**Records provided:**
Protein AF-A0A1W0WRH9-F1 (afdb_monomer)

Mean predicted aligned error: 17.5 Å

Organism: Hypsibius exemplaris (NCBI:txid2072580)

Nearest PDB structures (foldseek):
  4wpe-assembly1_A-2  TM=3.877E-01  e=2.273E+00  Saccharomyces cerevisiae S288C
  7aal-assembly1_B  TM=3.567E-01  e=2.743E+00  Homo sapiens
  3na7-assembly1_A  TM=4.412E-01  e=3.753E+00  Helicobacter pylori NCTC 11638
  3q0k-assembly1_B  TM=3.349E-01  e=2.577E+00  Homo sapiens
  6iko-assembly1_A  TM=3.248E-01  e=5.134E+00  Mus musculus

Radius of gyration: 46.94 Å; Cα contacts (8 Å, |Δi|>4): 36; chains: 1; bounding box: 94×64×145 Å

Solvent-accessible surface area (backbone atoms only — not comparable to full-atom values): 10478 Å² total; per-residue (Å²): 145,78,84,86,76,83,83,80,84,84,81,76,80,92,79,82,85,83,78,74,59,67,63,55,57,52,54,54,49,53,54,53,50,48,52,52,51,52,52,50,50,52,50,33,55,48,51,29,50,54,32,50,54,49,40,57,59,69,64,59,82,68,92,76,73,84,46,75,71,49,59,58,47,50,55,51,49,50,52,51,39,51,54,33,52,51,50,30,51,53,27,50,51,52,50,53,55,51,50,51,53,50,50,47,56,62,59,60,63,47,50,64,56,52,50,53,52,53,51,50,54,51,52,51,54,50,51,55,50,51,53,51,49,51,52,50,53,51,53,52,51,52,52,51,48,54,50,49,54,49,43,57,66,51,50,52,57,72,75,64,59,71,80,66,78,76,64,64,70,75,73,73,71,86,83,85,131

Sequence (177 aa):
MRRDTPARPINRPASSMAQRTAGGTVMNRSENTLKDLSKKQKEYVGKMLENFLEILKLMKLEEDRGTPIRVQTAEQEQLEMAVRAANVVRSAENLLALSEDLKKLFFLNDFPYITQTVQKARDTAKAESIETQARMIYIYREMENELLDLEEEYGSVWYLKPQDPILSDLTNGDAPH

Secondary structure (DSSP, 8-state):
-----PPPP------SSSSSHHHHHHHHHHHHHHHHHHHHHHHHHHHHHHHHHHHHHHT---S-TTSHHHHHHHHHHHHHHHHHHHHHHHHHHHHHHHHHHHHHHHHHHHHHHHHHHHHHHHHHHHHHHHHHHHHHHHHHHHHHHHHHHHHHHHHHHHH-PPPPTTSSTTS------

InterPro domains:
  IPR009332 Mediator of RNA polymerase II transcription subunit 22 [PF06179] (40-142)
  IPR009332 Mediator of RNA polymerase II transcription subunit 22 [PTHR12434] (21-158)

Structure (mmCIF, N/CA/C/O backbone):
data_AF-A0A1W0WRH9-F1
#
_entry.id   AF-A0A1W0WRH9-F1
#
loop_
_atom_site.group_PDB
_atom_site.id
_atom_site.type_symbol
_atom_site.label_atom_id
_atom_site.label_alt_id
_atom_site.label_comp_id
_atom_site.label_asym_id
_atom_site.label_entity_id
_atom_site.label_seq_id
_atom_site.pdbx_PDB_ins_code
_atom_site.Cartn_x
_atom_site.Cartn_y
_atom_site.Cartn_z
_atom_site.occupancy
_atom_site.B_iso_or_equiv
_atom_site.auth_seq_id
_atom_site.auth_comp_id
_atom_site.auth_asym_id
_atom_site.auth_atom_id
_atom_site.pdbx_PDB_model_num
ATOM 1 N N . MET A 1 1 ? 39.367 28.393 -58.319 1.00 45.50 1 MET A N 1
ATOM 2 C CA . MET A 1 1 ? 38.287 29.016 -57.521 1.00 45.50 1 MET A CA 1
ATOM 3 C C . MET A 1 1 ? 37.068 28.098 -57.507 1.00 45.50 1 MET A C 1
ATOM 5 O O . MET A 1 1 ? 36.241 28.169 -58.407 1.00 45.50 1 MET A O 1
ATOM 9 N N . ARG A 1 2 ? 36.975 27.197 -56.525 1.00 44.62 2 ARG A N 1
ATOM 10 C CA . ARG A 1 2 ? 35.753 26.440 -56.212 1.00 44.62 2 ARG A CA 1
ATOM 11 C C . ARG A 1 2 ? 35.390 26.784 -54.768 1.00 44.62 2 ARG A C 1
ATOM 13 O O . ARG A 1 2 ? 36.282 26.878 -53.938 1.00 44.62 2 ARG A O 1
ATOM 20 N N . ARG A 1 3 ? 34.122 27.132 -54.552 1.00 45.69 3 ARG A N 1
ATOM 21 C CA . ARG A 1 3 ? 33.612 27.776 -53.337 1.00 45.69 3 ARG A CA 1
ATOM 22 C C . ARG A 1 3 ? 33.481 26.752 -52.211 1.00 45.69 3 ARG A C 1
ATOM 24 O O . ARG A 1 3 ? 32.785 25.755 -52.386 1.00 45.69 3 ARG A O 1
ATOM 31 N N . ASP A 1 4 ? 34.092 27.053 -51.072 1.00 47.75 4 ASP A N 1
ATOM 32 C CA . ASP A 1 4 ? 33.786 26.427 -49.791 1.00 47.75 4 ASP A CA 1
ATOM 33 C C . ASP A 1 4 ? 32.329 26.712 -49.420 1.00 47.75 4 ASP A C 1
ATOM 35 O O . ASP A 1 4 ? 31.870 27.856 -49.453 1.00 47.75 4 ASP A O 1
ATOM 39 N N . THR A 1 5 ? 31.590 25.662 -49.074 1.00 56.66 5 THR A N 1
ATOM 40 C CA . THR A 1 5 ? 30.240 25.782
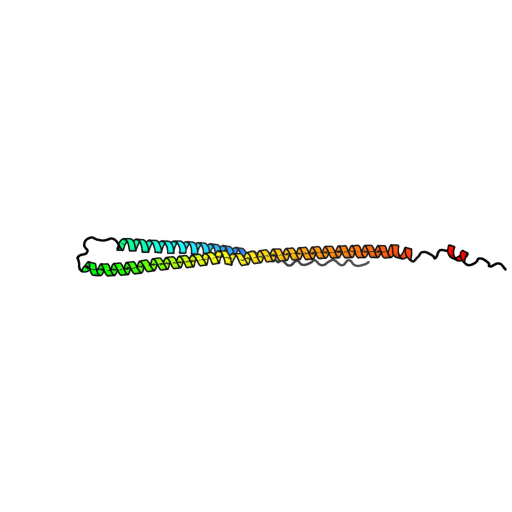 -48.512 1.00 56.66 5 THR A CA 1
ATOM 41 C C . THR A 1 5 ? 30.332 25.344 -47.050 1.00 56.66 5 THR A C 1
ATOM 43 O O . THR A 1 5 ? 30.722 24.202 -46.811 1.00 56.66 5 THR A O 1
ATOM 46 N N . PRO A 1 6 ? 30.030 26.199 -46.056 1.00 50.81 6 PRO A N 1
ATOM 47 C CA . PRO A 1 6 ? 30.146 25.807 -44.658 1.00 50.81 6 PRO A CA 1
ATOM 48 C C . PRO A 1 6 ? 28.975 24.905 -44.248 1.00 50.81 6 PRO A C 1
ATOM 50 O O . PRO A 1 6 ? 27.810 25.184 -44.547 1.00 50.81 6 PRO A O 1
ATOM 53 N N . ALA A 1 7 ? 29.298 23.819 -43.545 1.00 48.44 7 ALA A N 1
ATOM 54 C CA . ALA A 1 7 ? 28.338 22.893 -42.961 1.00 48.44 7 ALA A CA 1
ATOM 55 C C . ALA A 1 7 ? 27.384 23.619 -41.994 1.00 48.44 7 ALA A C 1
ATOM 57 O O . ALA A 1 7 ? 27.808 24.388 -41.130 1.00 48.44 7 ALA A O 1
ATOM 58 N N . ARG A 1 8 ? 26.077 23.367 -42.134 1.00 52.09 8 ARG A N 1
ATOM 59 C CA . ARG A 1 8 ? 25.052 23.862 -41.202 1.00 52.09 8 ARG A CA 1
ATOM 60 C C . ARG A 1 8 ? 25.191 23.175 -39.834 1.00 52.09 8 ARG A C 1
ATOM 62 O O . ARG A 1 8 ? 25.384 21.960 -39.798 1.00 52.09 8 ARG A O 1
ATOM 69 N N . PRO A 1 9 ? 25.006 23.896 -38.714 1.00 48.31 9 PRO A N 1
ATOM 70 C CA . PRO A 1 9 ? 24.991 23.282 -37.395 1.00 48.31 9 PRO A CA 1
ATOM 71 C C . PRO A 1 9 ? 23.713 22.454 -37.203 1.00 48.31 9 PRO A C 1
ATOM 73 O O . PRO A 1 9 ? 22.596 22.927 -37.421 1.00 48.31 9 PRO A O 1
ATOM 76 N N . ILE A 1 10 ? 23.897 21.202 -36.783 1.00 49.97 10 ILE A N 1
ATOM 77 C CA . ILE A 1 10 ? 22.828 20.279 -36.401 1.00 49.97 10 ILE A CA 1
ATOM 78 C C . ILE A 1 10 ? 22.215 20.788 -35.093 1.00 49.97 10 ILE A C 1
ATOM 80 O O . ILE A 1 10 ? 22.832 20.740 -34.029 1.00 49.97 10 ILE A O 1
ATOM 84 N N . ASN A 1 11 ? 20.991 21.297 -35.190 1.00 44.41 11 ASN A N 1
ATOM 85 C CA . ASN A 1 11 ? 20.188 21.739 -34.061 1.00 44.41 11 ASN A CA 1
ATOM 86 C C . ASN A 1 11 ? 19.788 20.511 -33.217 1.00 44.41 11 ASN A C 1
ATOM 88 O O . ASN A 1 11 ? 18.921 19.736 -33.620 1.00 44.41 11 ASN A O 1
ATOM 92 N N . ARG A 1 12 ? 20.444 20.293 -32.070 1.00 49.38 12 ARG A N 1
ATOM 93 C CA . ARG A 1 12 ? 20.019 19.290 -31.078 1.00 49.38 12 ARG A CA 1
ATOM 94 C C . ARG A 1 12 ? 18.776 19.816 -30.349 1.00 49.38 12 ARG A C 1
ATOM 96 O O . ARG A 1 12 ? 18.863 20.891 -29.756 1.00 49.38 12 ARG A O 1
ATOM 103 N N . PRO A 1 13 ? 17.644 19.092 -30.317 1.00 41.41 13 PRO A N 1
ATOM 104 C CA . PRO A 1 13 ? 16.507 19.522 -29.518 1.00 41.41 13 PRO A CA 1
ATOM 105 C C . PRO A 1 13 ? 16.840 19.427 -28.023 1.00 41.41 13 PRO A C 1
ATOM 107 O O . PRO A 1 13 ? 17.243 18.380 -27.511 1.00 41.41 13 PRO A O 1
ATOM 110 N N . ALA A 1 14 ? 16.656 20.544 -27.319 1.00 43.75 14 ALA A N 1
ATOM 111 C CA . ALA A 1 14 ? 16.650 20.614 -25.867 1.00 43.75 14 ALA A CA 1
ATOM 112 C C . ALA A 1 14 ? 15.479 19.776 -25.332 1.00 43.75 14 ALA A C 1
ATOM 114 O O . ALA A 1 14 ? 14.321 20.185 -25.366 1.00 43.75 14 ALA A O 1
ATOM 115 N N . SER A 1 15 ? 15.761 18.562 -24.871 1.00 47.03 15 SER A N 1
ATOM 116 C CA . SER A 1 15 ? 14.767 17.677 -24.256 1.00 47.03 15 SER A CA 1
ATOM 117 C C . SER A 1 15 ? 15.383 16.956 -23.062 1.00 47.03 15 SER A C 1
ATOM 119 O O . SER A 1 15 ? 15.529 15.741 -23.060 1.00 47.03 15 SER A O 1
ATOM 121 N N . SER A 1 16 ? 15.792 17.709 -22.037 1.00 43.19 16 SER A N 1
ATOM 122 C CA . SER A 1 16 ? 16.297 17.124 -20.782 1.00 43.19 16 SER A CA 1
ATOM 123 C C . SER A 1 16 ? 15.725 17.739 -19.498 1.00 43.19 16 SER A C 1
ATOM 125 O O . SER A 1 16 ? 16.131 17.342 -18.409 1.00 43.19 16 SER A O 1
ATOM 127 N N . MET A 1 1
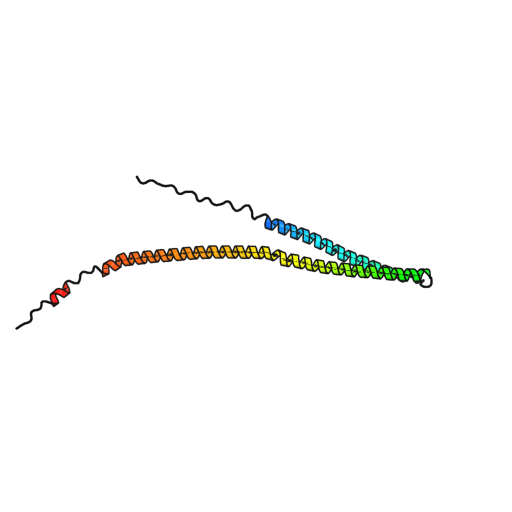7 ? 14.732 18.636 -19.572 1.00 44.31 17 MET A N 1
ATOM 128 C CA . MET A 1 17 ? 14.176 19.307 -18.379 1.00 44.31 17 MET A CA 1
ATOM 129 C C . MET A 1 17 ? 12.734 18.942 -17.988 1.00 44.31 17 MET A C 1
ATOM 131 O O . MET A 1 17 ? 12.219 19.516 -17.037 1.00 44.31 17 MET A O 1
ATOM 135 N N . ALA A 1 18 ? 12.082 17.964 -18.630 1.00 40.72 18 ALA A N 1
ATOM 136 C CA . ALA A 1 18 ? 10.671 17.647 -18.336 1.00 40.72 18 ALA A CA 1
ATOM 137 C C . ALA A 1 18 ? 10.418 16.331 -17.564 1.00 40.72 18 ALA A C 1
ATOM 139 O O . ALA A 1 18 ? 9.279 16.047 -17.215 1.00 40.72 18 ALA A O 1
ATOM 140 N N . GLN A 1 19 ? 11.438 15.517 -17.263 1.00 44.62 19 GLN A N 1
ATOM 141 C CA . GLN A 1 19 ? 11.229 14.153 -16.729 1.00 44.62 19 GLN A CA 1
ATOM 142 C C . GLN A 1 19 ? 11.575 13.943 -15.248 1.00 44.62 19 GLN A C 1
ATOM 144 O O . GLN A 1 19 ? 11.501 12.819 -14.756 1.00 44.62 19 GLN A O 1
ATOM 149 N N . ARG A 1 20 ? 11.916 14.999 -14.500 1.00 42.19 20 ARG A N 1
ATOM 150 C CA . ARG A 1 20 ? 12.268 14.875 -13.070 1.00 42.19 20 ARG A CA 1
ATOM 151 C C . ARG A 1 20 ? 11.091 14.986 -12.095 1.00 42.19 20 ARG A C 1
ATOM 153 O O . ARG A 1 20 ? 11.257 14.668 -10.924 1.00 42.19 20 ARG A O 1
ATOM 160 N N . THR A 1 21 ? 9.906 15.387 -12.544 1.00 45.19 21 THR A N 1
ATOM 161 C CA . THR A 1 21 ? 8.766 15.662 -11.650 1.00 45.19 21 THR A CA 1
ATOM 162 C C . THR A 1 21 ? 7.865 14.450 -11.398 1.00 45.19 21 THR A C 1
ATOM 164 O O . THR A 1 21 ? 7.304 14.338 -10.314 1.00 45.19 21 THR A O 1
ATOM 167 N N . ALA A 1 22 ? 7.777 13.487 -12.320 1.00 44.72 22 ALA A N 1
ATOM 168 C CA . ALA A 1 22 ? 6.873 12.341 -12.163 1.00 44.72 22 ALA A CA 1
ATOM 169 C C . ALA A 1 22 ? 7.304 11.361 -11.050 1.00 44.72 22 ALA A C 1
ATOM 171 O O . ALA A 1 22 ? 6.457 10.857 -10.318 1.00 44.72 22 ALA A O 1
ATOM 172 N N . GLY A 1 23 ? 8.611 11.128 -10.873 1.00 44.50 23 GLY A N 1
ATOM 173 C CA . GLY A 1 23 ? 9.124 10.217 -9.838 1.00 44.50 23 GLY A CA 1
ATOM 174 C C . GLY A 1 23 ? 8.986 10.768 -8.413 1.00 44.50 23 GLY A C 1
ATOM 175 O O . GLY A 1 23 ? 8.600 10.040 -7.503 1.00 44.50 23 GLY A O 1
ATOM 176 N N . GLY A 1 24 ? 9.223 12.072 -8.223 1.00 41.81 24 GLY A N 1
ATOM 177 C CA . GLY A 1 24 ? 9.121 12.718 -6.909 1.00 41.81 24 GLY A CA 1
ATOM 178 C C . GLY A 1 24 ? 7.680 12.866 -6.411 1.00 41.81 24 GLY A C 1
ATOM 179 O O . GLY A 1 24 ? 7.408 12.687 -5.227 1.00 41.81 24 GLY A O 1
ATOM 180 N N . THR A 1 25 ? 6.722 13.138 -7.303 1.00 48.84 25 THR A N 1
ATOM 181 C CA . THR A 1 25 ? 5.307 13.287 -6.920 1.00 48.84 25 THR A CA 1
ATOM 182 C C . THR A 1 25 ? 4.654 11.954 -6.539 1.00 48.84 25 THR A C 1
ATOM 184 O O . THR A 1 25 ? 3.807 11.931 -5.646 1.00 48.84 25 THR A O 1
ATOM 187 N N . VAL A 1 26 ? 5.057 10.841 -7.162 1.00 51.34 26 VAL A N 1
ATOM 188 C CA . VAL A 1 26 ? 4.559 9.496 -6.816 1.00 51.34 26 VAL A CA 1
ATOM 189 C C . VAL A 1 26 ? 5.135 9.023 -5.477 1.00 51.34 26 VAL A C 1
ATOM 191 O O . VAL A 1 26 ? 4.377 8.545 -4.635 1.00 51.34 26 VAL A O 1
ATOM 194 N N . MET A 1 27 ? 6.429 9.257 -5.234 1.00 49.94 27 MET A N 1
ATOM 195 C CA . MET A 1 27 ? 7.109 8.875 -3.988 1.00 49.94 27 MET A CA 1
ATOM 196 C C . MET A 1 27 ? 6.570 9.639 -2.761 1.00 49.94 27 MET A C 1
ATOM 198 O O . MET A 1 27 ? 6.281 9.040 -1.723 1.00 49.94 27 MET A O 1
ATOM 202 N N . ASN A 1 28 ? 6.312 10.944 -2.906 1.00 52.47 28 ASN A N 1
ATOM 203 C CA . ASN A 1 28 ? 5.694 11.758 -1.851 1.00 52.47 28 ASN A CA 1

**Exercise:** Only the lines above from the line with "ATOM 144 O O" to the line with "ATOM 162 C C", those two lines included, should be reproduced exactly.

**Answer for this exercise:**
ATOM 144 O O . GLN A 1 19 ? 11.501 12.819 -14.756 1.00 44.62 19 GLN A O 1
ATOM 149 N N . ARG A 1 20 ? 11.916 14.999 -14.500 1.00 42.19 20 ARG A N 1
ATOM 150 C CA . ARG A 1 20 ? 12.268 14.875 -13.070 1.00 42.19 20 ARG A CA 1
ATOM 151 C C . ARG A 1 20 ? 11.091 14.986 -12.095 1.00 42.19 20 ARG A C 1
ATOM 153 O O . ARG A 1 20 ? 11.257 14.668 -10.924 1.00 42.19 20 ARG A O 1
ATOM 160 N N . THR A 1 21 ? 9.906 15.387 -12.544 1.00 45.19 21 THR A N 1
ATOM 161 C CA . THR A 1 21 ? 8.766 15.662 -11.650 1.00 45.19 21 THR A CA 1
ATOM 162 C C . THR A 1 21 ? 7.865 14.450 -11.398 1.00 45.19 21 THR A C 1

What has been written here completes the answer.